È arrivato “l’Invasore” ovvero liberi di vivere

di Giorgio Genta*
«Questa contro “l'Invasore” - scrive Giorgio Genta - è una battaglia che si combatte su un terreno a noi ben noto: casa nostra. E del resto, cosa abbiamo fatto per tutta la vita da caregiver? Siamo rimasti a casa, ad accudire un nostro congiunto, con rare sortite nel mondo esterno per soddisfare i bisogni primari. Oggi, invece, restare a casa è una scelta obbligata per tutti e ad alcuni pesa come una privazione di libertà. Ma è anche la libertà di continuare a vivere, di evitare il propagarsi illimitato del contagio, di potere un giorno tornare ad uscire, almeno un poco, per noi come prima»
Statua di Atlante
«È così inappropriato – si era chiesto a suo tempo su queste stesse pagine Giorgio Genta – paragonare la vita del caregiver familiare a quella di Atlante, il personaggio mitologico condannato dal dio Giove a tenere sulle spalle l’intera volta celeste?»

Da quando il Covid-19, “l’Invasore”, ha stravolto le nostre abitudini di vita, riducendo spazi e occasioni di socialità, noi vecchi caregiver combattiamo una nuova battaglia.
Avevamo resistito, sempre giocando in difesa, alle diagnosi incerte e a quelle infauste, all’insipienza di alcuni uomini di scienza, alla codardia di molti politici di ogni partito, alla nefanda burocrazia, a chi specula anche sulla pelle dei poveri cristi e ora ci tocca combattere “l’Invasore”.
Questa volta è una battaglia diversa che si combatte su di un terreno pericoloso, ma che ci è ben noto: casa nostra.

Cosa abbiamo fatto del resto per tutta la vita da caregiver? Siamo rimasti a casa, ad accudire un nostro congiunto, con rare sortite nel mondo esterno per soddisfare i bisogni primari (non impazzire, procurarci il cibo, pagare le tasse ecc.).
Però era una libera scelta: avevamo scelto noi di fare il caregiver, anche se erano state le circostanze, quasi, ad imporcelo. Alcuni questa scelta non l’hanno fatta e non so se vivano meglio.
Oggi, invece, restare a casa è una scelta obbligata per tutti e ad alcuni pesa come una privazione di libertà. Ma è anche la libertà di continuare a vivere, di evitare il propagarsi illimitato del contagio, di potere un giorno tornare ad uscire, almeno un poco, per noi come prima.
Certo, abbiamo ridotto ulteriormente i contatti con il mondo esterno, almeno quelli materiali. Abbiamo provvisoriamente rinunciato alla maggior parte dei servizi – di quei pochi servizi – che erano dedicati al nostro assistito e che ci erano costati mille battaglie per averli: troppo pericoloso, oggi, il personale di assistenza che lavora anche nelle comunità, come hanno dimostrato i dati degli ultimi giorni, con una vera e propria “strage” in molte RSA (Residenze Sanitarie Assistenziali) e strutture analoghe: ci è rimasto solo un aiuto per la spesa alimentare che generosi operatori ci portano sino alla soglia di casa.

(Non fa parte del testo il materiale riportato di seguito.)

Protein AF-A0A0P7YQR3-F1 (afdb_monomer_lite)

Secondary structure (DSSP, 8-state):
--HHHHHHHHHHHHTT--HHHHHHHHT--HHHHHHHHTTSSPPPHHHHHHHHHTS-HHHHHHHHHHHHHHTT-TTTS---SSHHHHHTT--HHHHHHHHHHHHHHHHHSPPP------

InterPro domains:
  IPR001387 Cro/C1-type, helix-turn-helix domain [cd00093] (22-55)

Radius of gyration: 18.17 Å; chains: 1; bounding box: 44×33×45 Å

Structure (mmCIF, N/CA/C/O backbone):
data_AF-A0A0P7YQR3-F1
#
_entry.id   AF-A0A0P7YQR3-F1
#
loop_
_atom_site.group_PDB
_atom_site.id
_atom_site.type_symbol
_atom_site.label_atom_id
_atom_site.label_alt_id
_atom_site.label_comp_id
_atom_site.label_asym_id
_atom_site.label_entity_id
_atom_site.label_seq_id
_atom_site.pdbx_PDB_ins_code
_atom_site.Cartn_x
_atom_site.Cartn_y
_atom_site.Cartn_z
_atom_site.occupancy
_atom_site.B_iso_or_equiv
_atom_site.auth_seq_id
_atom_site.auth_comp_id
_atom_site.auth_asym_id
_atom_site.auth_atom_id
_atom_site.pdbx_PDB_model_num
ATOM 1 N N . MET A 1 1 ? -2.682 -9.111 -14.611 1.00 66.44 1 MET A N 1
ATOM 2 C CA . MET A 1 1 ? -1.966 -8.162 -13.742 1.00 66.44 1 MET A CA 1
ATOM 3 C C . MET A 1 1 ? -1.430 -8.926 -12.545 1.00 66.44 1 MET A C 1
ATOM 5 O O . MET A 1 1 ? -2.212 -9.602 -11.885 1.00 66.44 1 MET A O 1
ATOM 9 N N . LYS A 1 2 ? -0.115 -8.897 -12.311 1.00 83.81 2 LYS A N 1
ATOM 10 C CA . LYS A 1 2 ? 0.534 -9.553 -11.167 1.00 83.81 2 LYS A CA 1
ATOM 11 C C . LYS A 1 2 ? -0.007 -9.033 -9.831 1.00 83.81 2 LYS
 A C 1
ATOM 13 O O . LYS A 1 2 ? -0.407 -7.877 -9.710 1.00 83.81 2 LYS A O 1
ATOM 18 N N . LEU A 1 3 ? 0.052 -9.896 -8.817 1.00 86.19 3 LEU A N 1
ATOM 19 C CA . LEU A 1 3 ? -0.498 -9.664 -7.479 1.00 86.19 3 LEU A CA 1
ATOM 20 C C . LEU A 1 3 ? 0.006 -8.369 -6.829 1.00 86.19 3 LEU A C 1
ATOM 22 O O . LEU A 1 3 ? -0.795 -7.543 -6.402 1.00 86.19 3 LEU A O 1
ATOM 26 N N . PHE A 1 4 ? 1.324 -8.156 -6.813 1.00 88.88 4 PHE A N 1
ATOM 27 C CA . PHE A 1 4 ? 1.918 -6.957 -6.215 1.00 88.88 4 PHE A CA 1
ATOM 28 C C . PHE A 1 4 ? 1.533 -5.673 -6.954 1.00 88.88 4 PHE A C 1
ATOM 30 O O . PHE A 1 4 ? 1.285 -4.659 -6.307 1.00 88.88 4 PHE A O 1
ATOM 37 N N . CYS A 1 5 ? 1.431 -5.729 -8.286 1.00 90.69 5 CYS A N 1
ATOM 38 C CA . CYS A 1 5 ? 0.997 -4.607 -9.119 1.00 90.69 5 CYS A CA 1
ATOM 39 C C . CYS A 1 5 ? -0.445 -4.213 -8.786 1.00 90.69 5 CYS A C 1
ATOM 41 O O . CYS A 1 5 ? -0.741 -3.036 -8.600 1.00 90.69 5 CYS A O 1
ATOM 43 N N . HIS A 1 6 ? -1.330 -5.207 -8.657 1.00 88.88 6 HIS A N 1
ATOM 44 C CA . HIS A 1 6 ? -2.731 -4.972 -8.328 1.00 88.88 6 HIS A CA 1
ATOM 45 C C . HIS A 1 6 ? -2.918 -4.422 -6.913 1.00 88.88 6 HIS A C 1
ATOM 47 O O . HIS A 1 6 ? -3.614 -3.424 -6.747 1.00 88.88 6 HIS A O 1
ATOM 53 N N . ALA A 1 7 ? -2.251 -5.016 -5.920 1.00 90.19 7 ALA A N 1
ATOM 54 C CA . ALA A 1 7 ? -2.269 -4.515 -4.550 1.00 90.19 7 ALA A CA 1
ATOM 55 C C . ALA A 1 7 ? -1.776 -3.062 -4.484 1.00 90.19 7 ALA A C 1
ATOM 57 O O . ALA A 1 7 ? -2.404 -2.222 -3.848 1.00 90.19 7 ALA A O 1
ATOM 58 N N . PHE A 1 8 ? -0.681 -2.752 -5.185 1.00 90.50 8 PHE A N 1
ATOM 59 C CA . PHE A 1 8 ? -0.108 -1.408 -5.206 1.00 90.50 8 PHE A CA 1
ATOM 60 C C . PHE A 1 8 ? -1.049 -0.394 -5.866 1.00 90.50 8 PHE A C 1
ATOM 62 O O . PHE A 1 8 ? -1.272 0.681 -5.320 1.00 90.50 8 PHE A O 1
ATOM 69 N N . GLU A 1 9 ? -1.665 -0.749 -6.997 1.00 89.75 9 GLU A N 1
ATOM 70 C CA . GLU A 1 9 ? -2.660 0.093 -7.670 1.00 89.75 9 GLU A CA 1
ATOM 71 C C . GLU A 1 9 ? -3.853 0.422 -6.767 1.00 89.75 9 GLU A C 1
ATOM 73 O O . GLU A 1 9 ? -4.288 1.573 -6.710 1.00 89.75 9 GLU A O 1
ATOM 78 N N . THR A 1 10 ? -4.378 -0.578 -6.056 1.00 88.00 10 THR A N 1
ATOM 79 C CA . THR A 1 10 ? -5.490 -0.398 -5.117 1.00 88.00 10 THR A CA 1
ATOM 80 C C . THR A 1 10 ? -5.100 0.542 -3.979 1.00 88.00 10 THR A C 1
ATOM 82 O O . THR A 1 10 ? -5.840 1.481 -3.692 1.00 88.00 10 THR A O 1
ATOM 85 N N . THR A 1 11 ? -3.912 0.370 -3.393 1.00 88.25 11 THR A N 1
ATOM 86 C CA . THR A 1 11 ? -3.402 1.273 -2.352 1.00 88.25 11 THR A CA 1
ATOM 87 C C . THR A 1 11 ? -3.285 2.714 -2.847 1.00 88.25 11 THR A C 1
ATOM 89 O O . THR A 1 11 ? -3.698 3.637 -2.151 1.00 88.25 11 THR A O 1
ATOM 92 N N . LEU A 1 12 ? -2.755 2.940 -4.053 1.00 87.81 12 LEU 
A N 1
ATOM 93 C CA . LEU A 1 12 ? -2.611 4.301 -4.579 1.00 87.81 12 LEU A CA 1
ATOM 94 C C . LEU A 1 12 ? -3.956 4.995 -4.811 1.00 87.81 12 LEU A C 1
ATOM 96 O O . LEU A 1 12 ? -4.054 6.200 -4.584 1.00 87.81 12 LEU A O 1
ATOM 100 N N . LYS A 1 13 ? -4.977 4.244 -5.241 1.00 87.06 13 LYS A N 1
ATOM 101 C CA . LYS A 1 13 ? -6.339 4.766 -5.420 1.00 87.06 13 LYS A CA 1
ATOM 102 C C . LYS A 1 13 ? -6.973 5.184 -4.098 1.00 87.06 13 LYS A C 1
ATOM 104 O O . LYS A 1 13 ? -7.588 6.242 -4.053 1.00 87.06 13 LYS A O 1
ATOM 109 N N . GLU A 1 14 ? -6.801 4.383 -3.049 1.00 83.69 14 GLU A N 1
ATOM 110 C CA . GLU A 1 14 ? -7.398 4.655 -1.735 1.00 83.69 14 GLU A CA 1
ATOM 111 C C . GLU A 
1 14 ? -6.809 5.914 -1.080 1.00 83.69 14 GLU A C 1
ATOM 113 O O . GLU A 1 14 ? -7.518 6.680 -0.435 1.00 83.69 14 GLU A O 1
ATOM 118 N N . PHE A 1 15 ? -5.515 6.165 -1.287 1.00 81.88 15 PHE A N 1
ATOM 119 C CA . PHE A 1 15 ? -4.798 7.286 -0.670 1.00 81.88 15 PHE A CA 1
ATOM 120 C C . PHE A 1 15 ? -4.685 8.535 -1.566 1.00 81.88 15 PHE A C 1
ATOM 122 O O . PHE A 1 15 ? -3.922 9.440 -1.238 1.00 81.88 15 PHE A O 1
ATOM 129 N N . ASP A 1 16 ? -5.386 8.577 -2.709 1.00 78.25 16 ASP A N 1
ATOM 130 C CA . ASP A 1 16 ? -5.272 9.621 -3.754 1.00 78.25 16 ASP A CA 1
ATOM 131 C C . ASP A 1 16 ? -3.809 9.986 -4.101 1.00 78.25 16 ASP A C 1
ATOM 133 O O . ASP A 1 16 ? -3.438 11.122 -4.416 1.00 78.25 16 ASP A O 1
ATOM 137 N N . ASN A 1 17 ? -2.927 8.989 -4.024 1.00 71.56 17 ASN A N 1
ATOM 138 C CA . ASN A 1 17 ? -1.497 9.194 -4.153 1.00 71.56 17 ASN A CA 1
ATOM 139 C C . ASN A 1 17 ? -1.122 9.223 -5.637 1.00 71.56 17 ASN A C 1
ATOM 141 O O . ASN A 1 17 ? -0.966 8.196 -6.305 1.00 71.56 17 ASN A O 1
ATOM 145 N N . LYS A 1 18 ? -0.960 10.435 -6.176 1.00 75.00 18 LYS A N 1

Per me personalmente è cambiato molto poco: mi manca sola la “fuga” del mattino al bar, una mezz’ora a leggere velocemente due giornali, focaccia in mano e un bicchiere di lumassina davanti. Per il resto solita vita.
Per Silvia [la figlia con grave disabilità di Giorgio Genta, N.d.R.] non è cambiato niente, anzi la sua vita, rischi a parte, è “migliorata”: ha a disposizione i due nipotini che, ad asilo chiuso, ne combinano letteralmente di tutti i colori (grandi pittori, loro!).
Il bel tempo ci ha finora permesso di restare spesso in giardino e di anticipare i tempi dell’abbronzatura.
Per il resto della famiglia, invece, è peggiorata assai , dovendomi sopportare per più tempo e dovendo sopperire alle mie manchevolezze di caregiver anziano.

Caregiver anziano.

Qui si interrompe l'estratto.